The concept is that these air taxis would race around the Southland, at a height of up to 400 feet, and they would follow transit channels, like freeways, so they would not be buzzing around indiscriminately. They would be part of a complete transit network interconnecting ground and air mobility at termini they call Skyports. The challenge to the designers was to situate these Skyports -- two football fields in size, says Hodgetts -- and figure out what role they would play in the urban fabric.

“It's situated in the middle of the city, as opposed to an airport which tends to want to be as far away from urban populations as possible,” explains Young. “So airspace is geared towards managing larger aircraft, whereas this is geared toward managing craft that are the size of cars.”

Gensler placed theirs by the freeway, right by the transit channel but intended to deliver urban amenities: “underneath the canopy of the flight deck you can have gyms, fresh markets, you could have health care, you could have an urgent care, you could have all of these things that people are kind of missing in a place like Los Angeles because our neighborhoods are kind of split up.”

Mithun | Hodgetts + Fung’s concept, explained Craig Hodgetts, is to turn the Skyport into “a community asset” with an elevated, transparent landing field above a public park. “So looking up you would see the aircraft landing, the sun would penetrate it, cast shadows down below and create a very, we think, sublime park-like atmosphere below the parking and landing area.”

Now the viability of the urban air taxi will be fully tested when the rubber hits the road, as in, when the devices work safely and when they face the approval process with the many stakeholders, like aviation officials, community groups, lawmakers and transportation planners.
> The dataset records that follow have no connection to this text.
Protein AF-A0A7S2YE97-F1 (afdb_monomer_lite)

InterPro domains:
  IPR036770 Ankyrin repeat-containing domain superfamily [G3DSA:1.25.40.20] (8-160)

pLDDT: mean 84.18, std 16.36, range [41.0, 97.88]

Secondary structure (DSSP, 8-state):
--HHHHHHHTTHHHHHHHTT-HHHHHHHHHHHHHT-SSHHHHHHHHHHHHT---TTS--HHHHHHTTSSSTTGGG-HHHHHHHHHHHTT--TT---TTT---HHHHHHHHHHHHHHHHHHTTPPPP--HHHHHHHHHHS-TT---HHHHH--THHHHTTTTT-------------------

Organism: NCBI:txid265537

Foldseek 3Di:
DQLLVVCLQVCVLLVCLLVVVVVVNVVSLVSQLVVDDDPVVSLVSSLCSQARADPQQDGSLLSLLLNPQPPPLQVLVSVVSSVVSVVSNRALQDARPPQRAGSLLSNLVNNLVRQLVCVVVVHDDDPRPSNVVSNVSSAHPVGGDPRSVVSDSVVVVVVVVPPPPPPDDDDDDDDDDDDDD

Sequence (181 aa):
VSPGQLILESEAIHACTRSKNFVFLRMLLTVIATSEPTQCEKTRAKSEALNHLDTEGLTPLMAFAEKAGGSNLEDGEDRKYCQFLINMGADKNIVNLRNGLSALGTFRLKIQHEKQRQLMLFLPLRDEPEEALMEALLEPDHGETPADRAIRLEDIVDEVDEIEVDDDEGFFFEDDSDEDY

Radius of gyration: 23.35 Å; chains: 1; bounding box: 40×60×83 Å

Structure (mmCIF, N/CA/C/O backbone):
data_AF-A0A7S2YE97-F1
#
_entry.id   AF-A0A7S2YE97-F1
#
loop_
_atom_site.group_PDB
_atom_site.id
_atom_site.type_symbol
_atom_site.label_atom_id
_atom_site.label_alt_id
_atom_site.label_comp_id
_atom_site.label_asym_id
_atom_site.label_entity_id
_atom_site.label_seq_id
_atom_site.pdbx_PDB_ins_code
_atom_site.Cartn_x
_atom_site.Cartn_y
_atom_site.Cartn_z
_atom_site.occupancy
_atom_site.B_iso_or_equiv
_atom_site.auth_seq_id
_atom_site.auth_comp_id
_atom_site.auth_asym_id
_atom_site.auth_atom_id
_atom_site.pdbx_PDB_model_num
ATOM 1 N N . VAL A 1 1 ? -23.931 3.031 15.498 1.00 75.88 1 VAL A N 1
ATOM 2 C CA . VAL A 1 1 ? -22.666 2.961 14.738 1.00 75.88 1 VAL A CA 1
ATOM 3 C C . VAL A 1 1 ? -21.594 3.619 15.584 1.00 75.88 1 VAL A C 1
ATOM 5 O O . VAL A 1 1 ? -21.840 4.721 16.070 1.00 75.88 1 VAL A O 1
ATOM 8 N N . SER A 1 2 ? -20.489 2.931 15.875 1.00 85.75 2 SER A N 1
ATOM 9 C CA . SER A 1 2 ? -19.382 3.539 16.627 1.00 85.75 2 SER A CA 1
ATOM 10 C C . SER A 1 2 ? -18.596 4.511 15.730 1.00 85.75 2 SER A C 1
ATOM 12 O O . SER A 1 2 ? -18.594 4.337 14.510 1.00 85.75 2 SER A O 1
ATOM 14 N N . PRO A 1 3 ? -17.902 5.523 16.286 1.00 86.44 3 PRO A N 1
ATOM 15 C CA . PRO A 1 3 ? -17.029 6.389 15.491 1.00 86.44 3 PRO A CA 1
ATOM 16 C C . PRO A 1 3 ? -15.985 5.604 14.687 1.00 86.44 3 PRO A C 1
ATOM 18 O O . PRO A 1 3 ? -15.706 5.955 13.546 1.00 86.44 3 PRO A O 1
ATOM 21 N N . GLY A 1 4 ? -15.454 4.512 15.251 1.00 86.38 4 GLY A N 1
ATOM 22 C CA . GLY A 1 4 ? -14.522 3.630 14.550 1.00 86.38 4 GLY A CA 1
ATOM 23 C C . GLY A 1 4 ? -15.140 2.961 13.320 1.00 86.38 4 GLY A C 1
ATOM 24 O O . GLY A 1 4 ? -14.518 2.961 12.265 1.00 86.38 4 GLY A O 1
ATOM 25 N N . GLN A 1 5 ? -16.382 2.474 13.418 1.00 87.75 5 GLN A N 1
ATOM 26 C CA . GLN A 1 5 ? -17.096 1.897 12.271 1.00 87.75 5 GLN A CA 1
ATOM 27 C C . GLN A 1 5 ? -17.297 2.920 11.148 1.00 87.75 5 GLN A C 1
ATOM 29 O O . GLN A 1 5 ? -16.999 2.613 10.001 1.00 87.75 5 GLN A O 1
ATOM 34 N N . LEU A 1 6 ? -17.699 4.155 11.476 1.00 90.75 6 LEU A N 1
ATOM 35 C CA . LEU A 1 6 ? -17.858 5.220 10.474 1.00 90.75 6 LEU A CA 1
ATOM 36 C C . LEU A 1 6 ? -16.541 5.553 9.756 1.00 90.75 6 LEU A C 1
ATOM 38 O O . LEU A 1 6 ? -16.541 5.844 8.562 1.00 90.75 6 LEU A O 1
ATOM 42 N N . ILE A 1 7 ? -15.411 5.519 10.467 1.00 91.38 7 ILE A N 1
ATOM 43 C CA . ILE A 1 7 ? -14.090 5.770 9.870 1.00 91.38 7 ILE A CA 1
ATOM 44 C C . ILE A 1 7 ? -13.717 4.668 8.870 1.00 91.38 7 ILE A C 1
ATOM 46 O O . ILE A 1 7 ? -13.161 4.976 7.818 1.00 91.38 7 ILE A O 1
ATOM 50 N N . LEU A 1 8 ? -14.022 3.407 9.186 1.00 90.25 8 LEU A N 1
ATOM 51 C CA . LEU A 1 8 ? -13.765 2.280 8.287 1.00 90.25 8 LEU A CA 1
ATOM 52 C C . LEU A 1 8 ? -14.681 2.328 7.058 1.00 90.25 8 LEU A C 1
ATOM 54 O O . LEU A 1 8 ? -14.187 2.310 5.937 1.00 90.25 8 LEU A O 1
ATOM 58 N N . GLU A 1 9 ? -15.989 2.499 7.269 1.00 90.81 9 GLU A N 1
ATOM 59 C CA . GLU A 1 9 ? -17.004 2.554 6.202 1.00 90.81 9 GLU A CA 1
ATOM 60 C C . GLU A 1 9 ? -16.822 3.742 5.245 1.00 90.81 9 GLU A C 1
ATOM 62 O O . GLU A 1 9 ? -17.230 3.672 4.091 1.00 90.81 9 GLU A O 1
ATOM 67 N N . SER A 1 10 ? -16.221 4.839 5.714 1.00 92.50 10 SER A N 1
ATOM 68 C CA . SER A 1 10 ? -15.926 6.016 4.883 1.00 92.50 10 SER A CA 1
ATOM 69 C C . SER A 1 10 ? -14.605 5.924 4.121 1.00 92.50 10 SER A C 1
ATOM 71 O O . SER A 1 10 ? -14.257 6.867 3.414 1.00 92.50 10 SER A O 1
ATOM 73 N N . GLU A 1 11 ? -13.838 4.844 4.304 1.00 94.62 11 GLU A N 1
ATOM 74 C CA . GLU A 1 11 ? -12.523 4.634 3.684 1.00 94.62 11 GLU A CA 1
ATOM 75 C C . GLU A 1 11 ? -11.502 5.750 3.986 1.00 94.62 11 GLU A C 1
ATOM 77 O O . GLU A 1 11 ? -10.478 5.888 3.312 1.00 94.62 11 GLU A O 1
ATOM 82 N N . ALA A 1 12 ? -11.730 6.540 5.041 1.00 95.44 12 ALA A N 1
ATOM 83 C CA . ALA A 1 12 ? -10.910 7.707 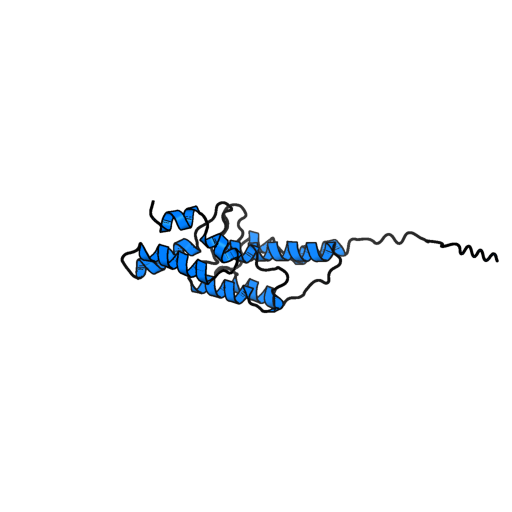5.362 1.00 95.44 12 ALA A CA 1
ATOM 84 C C . ALA A 1 12 ? -9.431 7.348 5.595 1.00 95.44 12 ALA A C 1
ATOM 86 O O . ALA A 1 12 ? -8.539 8.152 5.318 1.00 95.44 12 ALA A O 1
ATOM 87 N N . ILE A 1 13 ? -9.163 6.128 6.070 1.00 96.62 13 ILE A N 1
ATOM 88 C CA . ILE A 1 13 ? -7.809 5.588 6.240 1.00 96.62 13 ILE A CA 1
ATOM 89 C C . ILE A 1 13 ? -7.108 5.445 4.886 1.00 96.62 13 ILE A C 1
ATOM 91 O O . ILE A 1 13 ? -5.993 5.942 4.748 1.00 96.62 13 ILE A O 1
ATOM 95 N N . HIS A 1 14 ? -7.771 4.854 3.888 1.00 96.75 14 HIS A N 1
ATOM 96 C CA . HIS A 1 14 ? -7.250 4.703 2.525 1.00 96.75 14 HIS A CA 1
ATOM 97 C C . HIS A 1 14 ? -6.968 6.063 1.881 1.00 96.75 14 HIS A C 1
ATOM 99 O O . HIS A 1 14 ? -5.919 6.276 1.276 1.00 96.75 14 HIS A O 1
ATOM 105 N N . ALA A 1 15 ? -7.873 7.029 2.059 1.00 94.94 15 ALA A N 1
ATOM 106 C CA . ALA A 1 15 ? -7.662 8.390 1.569 1.00 94.94 15 ALA A CA 1
ATOM 107 C C . ALA A 1 15 ? -6.445 9.063 2.235 1.00 94.94 15 ALA A C 1
ATOM 109 O O . ALA A 1 15 ? -5.645 9.732 1.569 1.00 94.94 15 ALA A O 1
ATOM 110 N N . CYS A 1 16 ? -6.263 8.869 3.546 1.00 95.25 16 CYS A N 1
ATOM 111 C CA . CYS A 1 16 ? -5.103 9.391 4.268 1.00 95.25 16 CYS A CA 1
ATOM 112 C C . CYS A 1 16 ? -3.794 8.725 3.826 1.00 95.25 16 CYS A C 1
ATOM 114 O O . CYS A 1 16 ? -2.788 9.425 3.706 1.00 95.25 16 CYS A O 1
ATOM 116 N N . THR A 1 17 ? -3.790 7.412 3.564 1.00 94.75 17 THR A N 1
ATOM 117 C CA . THR A 1 17 ? -2.585 6.722 3.083 1.00 94.75 17 THR A CA 1
ATOM 118 C C . THR A 1 17 ? -2.226 7.153 1.669 1.00 94.75 17 THR A C 1
ATOM 120 O O . THR A 1 17 ? -1.098 7.586 1.453 1.00 94.75 17 THR A O 1
ATOM 123 N N . ARG A 1 18 ? -3.191 7.181 0.739 1.00 92.06 18 ARG A N 1
ATOM 124 C CA . ARG A 1 18 ? -3.002 7.678 -0.641 1.00 92.06 18 ARG A CA 1
ATOM 125 C C . ARG A 1 18 ? -2.417 9.093 -0.694 1.00 92.06 18 ARG A C 1
ATOM 127 O O . ARG A 1 18 ? -1.621 9.400 -1.574 1.00 92.06 18 ARG A O 1
ATOM 134 N N . SER A 1 19 ? -2.802 9.956 0.248 1.00 91.00 19 SER A N 1
ATOM 135 C CA . SER A 1 19 ? -2.330 11.347 0.335 1.00 91.00 19 SER A CA 1
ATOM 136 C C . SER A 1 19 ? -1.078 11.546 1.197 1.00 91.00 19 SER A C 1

Seleta Reynolds heads LA’s Department of Transportation and says the design concepts for Uber Air Skyports are impressive, “but most of them, from my perspective, still have a little bit of work to do in showing something that really integrates into the fabric of a city.”
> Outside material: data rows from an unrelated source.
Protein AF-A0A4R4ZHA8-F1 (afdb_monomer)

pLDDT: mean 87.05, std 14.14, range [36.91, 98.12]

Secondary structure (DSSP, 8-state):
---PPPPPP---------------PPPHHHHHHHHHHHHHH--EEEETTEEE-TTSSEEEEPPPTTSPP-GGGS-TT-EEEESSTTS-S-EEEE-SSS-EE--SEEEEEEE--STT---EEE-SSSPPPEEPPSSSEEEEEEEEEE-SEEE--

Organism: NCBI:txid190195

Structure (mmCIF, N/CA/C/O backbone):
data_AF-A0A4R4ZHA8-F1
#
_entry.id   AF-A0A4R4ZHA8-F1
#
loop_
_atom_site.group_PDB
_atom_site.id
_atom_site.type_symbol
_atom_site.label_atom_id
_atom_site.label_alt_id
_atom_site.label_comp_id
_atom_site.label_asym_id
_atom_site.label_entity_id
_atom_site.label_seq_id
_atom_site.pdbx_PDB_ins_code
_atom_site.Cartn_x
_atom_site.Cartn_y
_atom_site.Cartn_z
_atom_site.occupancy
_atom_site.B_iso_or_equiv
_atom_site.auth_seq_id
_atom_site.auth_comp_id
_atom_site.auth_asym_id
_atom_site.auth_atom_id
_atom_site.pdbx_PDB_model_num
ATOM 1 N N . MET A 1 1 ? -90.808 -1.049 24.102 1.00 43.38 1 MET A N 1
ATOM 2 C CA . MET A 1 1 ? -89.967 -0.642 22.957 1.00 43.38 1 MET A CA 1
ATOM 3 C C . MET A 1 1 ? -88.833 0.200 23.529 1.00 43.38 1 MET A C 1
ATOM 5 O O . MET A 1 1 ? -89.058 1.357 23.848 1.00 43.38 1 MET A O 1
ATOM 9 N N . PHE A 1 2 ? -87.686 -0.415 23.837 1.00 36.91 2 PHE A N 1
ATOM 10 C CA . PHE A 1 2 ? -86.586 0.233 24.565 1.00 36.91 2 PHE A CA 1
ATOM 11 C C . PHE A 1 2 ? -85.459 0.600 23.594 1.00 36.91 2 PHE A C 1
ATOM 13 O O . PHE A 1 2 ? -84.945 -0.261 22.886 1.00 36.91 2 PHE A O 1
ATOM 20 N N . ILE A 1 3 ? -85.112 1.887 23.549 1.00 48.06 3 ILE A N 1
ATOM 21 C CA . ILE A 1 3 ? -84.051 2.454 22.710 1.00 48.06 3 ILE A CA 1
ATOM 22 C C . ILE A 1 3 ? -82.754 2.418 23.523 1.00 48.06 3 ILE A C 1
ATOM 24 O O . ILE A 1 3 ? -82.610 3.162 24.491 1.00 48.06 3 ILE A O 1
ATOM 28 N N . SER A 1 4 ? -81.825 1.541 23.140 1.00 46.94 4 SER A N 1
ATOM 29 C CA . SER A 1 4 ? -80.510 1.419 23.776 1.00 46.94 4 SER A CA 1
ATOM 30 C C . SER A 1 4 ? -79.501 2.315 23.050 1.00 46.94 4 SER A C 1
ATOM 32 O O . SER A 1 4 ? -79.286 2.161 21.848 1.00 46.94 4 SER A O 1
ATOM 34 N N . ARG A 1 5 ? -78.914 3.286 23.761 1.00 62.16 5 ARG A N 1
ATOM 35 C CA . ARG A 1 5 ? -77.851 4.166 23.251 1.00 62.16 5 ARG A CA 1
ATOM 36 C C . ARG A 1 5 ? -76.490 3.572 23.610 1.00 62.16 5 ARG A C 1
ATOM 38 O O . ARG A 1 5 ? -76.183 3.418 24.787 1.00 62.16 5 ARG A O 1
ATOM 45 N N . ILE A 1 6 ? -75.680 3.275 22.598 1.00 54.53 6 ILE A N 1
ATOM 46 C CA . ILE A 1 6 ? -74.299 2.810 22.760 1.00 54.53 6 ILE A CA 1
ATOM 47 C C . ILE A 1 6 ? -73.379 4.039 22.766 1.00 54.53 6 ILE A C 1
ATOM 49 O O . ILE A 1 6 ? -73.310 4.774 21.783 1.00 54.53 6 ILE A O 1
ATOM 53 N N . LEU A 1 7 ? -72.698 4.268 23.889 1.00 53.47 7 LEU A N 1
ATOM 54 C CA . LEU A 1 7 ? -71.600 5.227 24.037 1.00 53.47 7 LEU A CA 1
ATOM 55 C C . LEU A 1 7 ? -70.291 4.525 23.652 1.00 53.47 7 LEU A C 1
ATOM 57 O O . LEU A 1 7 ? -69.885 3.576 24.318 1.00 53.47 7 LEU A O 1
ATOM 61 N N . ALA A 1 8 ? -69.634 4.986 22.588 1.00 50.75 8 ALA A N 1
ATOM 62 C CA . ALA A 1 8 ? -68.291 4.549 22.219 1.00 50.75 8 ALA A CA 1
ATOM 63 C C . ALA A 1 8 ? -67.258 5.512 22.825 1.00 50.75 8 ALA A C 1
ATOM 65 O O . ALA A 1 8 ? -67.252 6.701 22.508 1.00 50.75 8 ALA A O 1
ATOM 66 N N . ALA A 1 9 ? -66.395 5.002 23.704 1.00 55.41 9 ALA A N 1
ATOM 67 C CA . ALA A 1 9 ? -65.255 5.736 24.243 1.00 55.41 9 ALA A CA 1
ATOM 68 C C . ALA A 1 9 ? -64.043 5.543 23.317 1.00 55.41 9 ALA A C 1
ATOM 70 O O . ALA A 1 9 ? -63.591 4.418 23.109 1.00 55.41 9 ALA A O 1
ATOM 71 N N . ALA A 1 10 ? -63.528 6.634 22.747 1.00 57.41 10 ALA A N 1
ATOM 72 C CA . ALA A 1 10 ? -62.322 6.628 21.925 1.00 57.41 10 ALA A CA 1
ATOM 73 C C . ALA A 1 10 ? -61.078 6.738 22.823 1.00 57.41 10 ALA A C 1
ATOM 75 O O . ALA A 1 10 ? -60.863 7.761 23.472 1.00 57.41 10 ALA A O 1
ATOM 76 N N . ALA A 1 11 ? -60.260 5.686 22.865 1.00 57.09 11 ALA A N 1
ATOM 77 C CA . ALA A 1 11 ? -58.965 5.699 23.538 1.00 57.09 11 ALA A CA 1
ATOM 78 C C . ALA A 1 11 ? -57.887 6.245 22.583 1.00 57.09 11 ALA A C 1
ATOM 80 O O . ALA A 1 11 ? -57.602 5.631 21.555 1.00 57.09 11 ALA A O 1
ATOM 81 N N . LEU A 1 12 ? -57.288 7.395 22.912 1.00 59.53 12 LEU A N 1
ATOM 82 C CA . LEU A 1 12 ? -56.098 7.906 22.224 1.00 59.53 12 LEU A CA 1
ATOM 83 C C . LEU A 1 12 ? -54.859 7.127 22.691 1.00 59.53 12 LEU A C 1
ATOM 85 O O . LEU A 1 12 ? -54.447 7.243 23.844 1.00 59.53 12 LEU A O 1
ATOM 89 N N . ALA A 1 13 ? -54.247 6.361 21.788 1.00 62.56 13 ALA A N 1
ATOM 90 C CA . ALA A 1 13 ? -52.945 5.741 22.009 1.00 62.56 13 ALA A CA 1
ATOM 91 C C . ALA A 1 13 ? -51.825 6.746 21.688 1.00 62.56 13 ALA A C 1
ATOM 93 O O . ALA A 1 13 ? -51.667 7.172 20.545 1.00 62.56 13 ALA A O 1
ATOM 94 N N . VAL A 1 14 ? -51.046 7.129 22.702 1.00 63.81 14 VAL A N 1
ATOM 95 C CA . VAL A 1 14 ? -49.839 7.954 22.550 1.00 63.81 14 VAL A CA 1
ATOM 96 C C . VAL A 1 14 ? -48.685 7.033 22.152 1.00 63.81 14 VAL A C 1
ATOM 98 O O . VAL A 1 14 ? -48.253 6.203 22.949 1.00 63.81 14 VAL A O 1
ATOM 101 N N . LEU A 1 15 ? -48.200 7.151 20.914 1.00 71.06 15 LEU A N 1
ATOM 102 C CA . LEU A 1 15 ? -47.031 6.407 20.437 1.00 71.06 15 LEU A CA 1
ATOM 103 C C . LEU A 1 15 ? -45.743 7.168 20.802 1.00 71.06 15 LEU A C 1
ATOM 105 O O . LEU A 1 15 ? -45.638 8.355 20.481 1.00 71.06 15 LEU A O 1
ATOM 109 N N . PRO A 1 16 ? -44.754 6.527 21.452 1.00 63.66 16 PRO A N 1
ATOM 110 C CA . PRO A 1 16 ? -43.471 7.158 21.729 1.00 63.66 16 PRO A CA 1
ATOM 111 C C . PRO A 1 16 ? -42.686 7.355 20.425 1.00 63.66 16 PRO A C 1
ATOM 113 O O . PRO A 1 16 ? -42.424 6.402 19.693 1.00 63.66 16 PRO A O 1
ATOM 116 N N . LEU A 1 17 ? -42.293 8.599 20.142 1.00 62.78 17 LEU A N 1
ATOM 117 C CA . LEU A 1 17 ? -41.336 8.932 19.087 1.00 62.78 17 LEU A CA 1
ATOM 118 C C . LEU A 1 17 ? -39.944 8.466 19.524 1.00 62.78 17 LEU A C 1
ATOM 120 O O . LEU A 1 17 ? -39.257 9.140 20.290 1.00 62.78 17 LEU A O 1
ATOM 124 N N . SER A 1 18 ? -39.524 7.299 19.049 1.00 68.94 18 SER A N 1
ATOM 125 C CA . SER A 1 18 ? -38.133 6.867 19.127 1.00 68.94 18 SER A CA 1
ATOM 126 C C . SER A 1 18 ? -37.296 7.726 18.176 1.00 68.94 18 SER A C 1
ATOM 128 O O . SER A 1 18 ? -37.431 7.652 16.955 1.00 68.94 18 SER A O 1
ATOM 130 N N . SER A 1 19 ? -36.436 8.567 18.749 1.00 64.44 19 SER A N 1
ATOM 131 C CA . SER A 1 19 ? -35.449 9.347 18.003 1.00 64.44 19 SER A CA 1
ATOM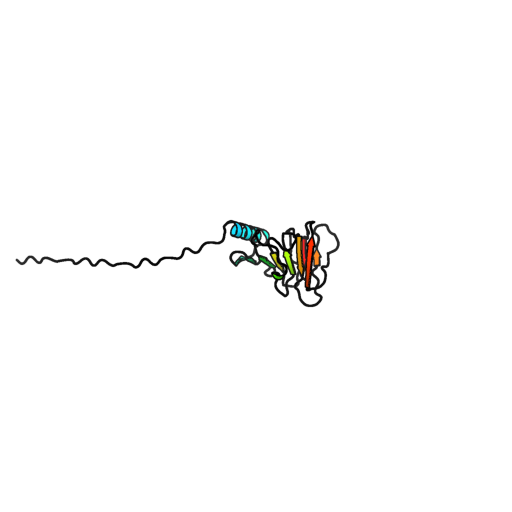 132 C C . SER A 1 19 ? -34.450 8.380 17.360 1.00 64.44 19 SER A C 1
ATOM 134 O O . SER A 1 19 ? -33.607 7.803 18.047 1.00 64.44 19 SER A O 1
ATOM 136 N N . GLN A 1 20 ? -34.586 8.127 16.058 1.00 65.00 20 GLN A N 1
ATOM 137 C CA . GLN A 1 20 ? -33.625 7.314 15.317 1.00 65.00 20 GLN A CA 1
ATOM 138 C C . GLN A 1 20 ? -32.396 8.177 15.030 1.00 65.00 20 GLN A C 1
ATOM 140 O O . GLN A 1 20 ? -32.483 9.176 14.317 1.00 65.00 20 GLN A O 1
ATOM 145 N N . ALA A 1 21 ? -31.253 7.809 15.609 1.00 62.56 21 ALA A N 1
ATOM 146 C CA . ALA A 1 21 ? -29.978 8.404 15.243 1.00 62.56 21 ALA A CA 1
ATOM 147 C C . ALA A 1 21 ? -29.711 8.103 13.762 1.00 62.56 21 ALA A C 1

Reynolds says LA DOT’s role is to “correcting racial and socioeconomic inequities” in the transportation system. “I just want to make sure that if you live in a lower-income neighborhood or you live in a neighborhood that maybe isn't as organized or doesn't have as much influence over these kinds of things, that you don't end up becoming the takeoff and landing pad… and then your streets become more clogged with UberX or Uber Black cars pulling up to pick up and drop off customers who are getting on these air taxis.”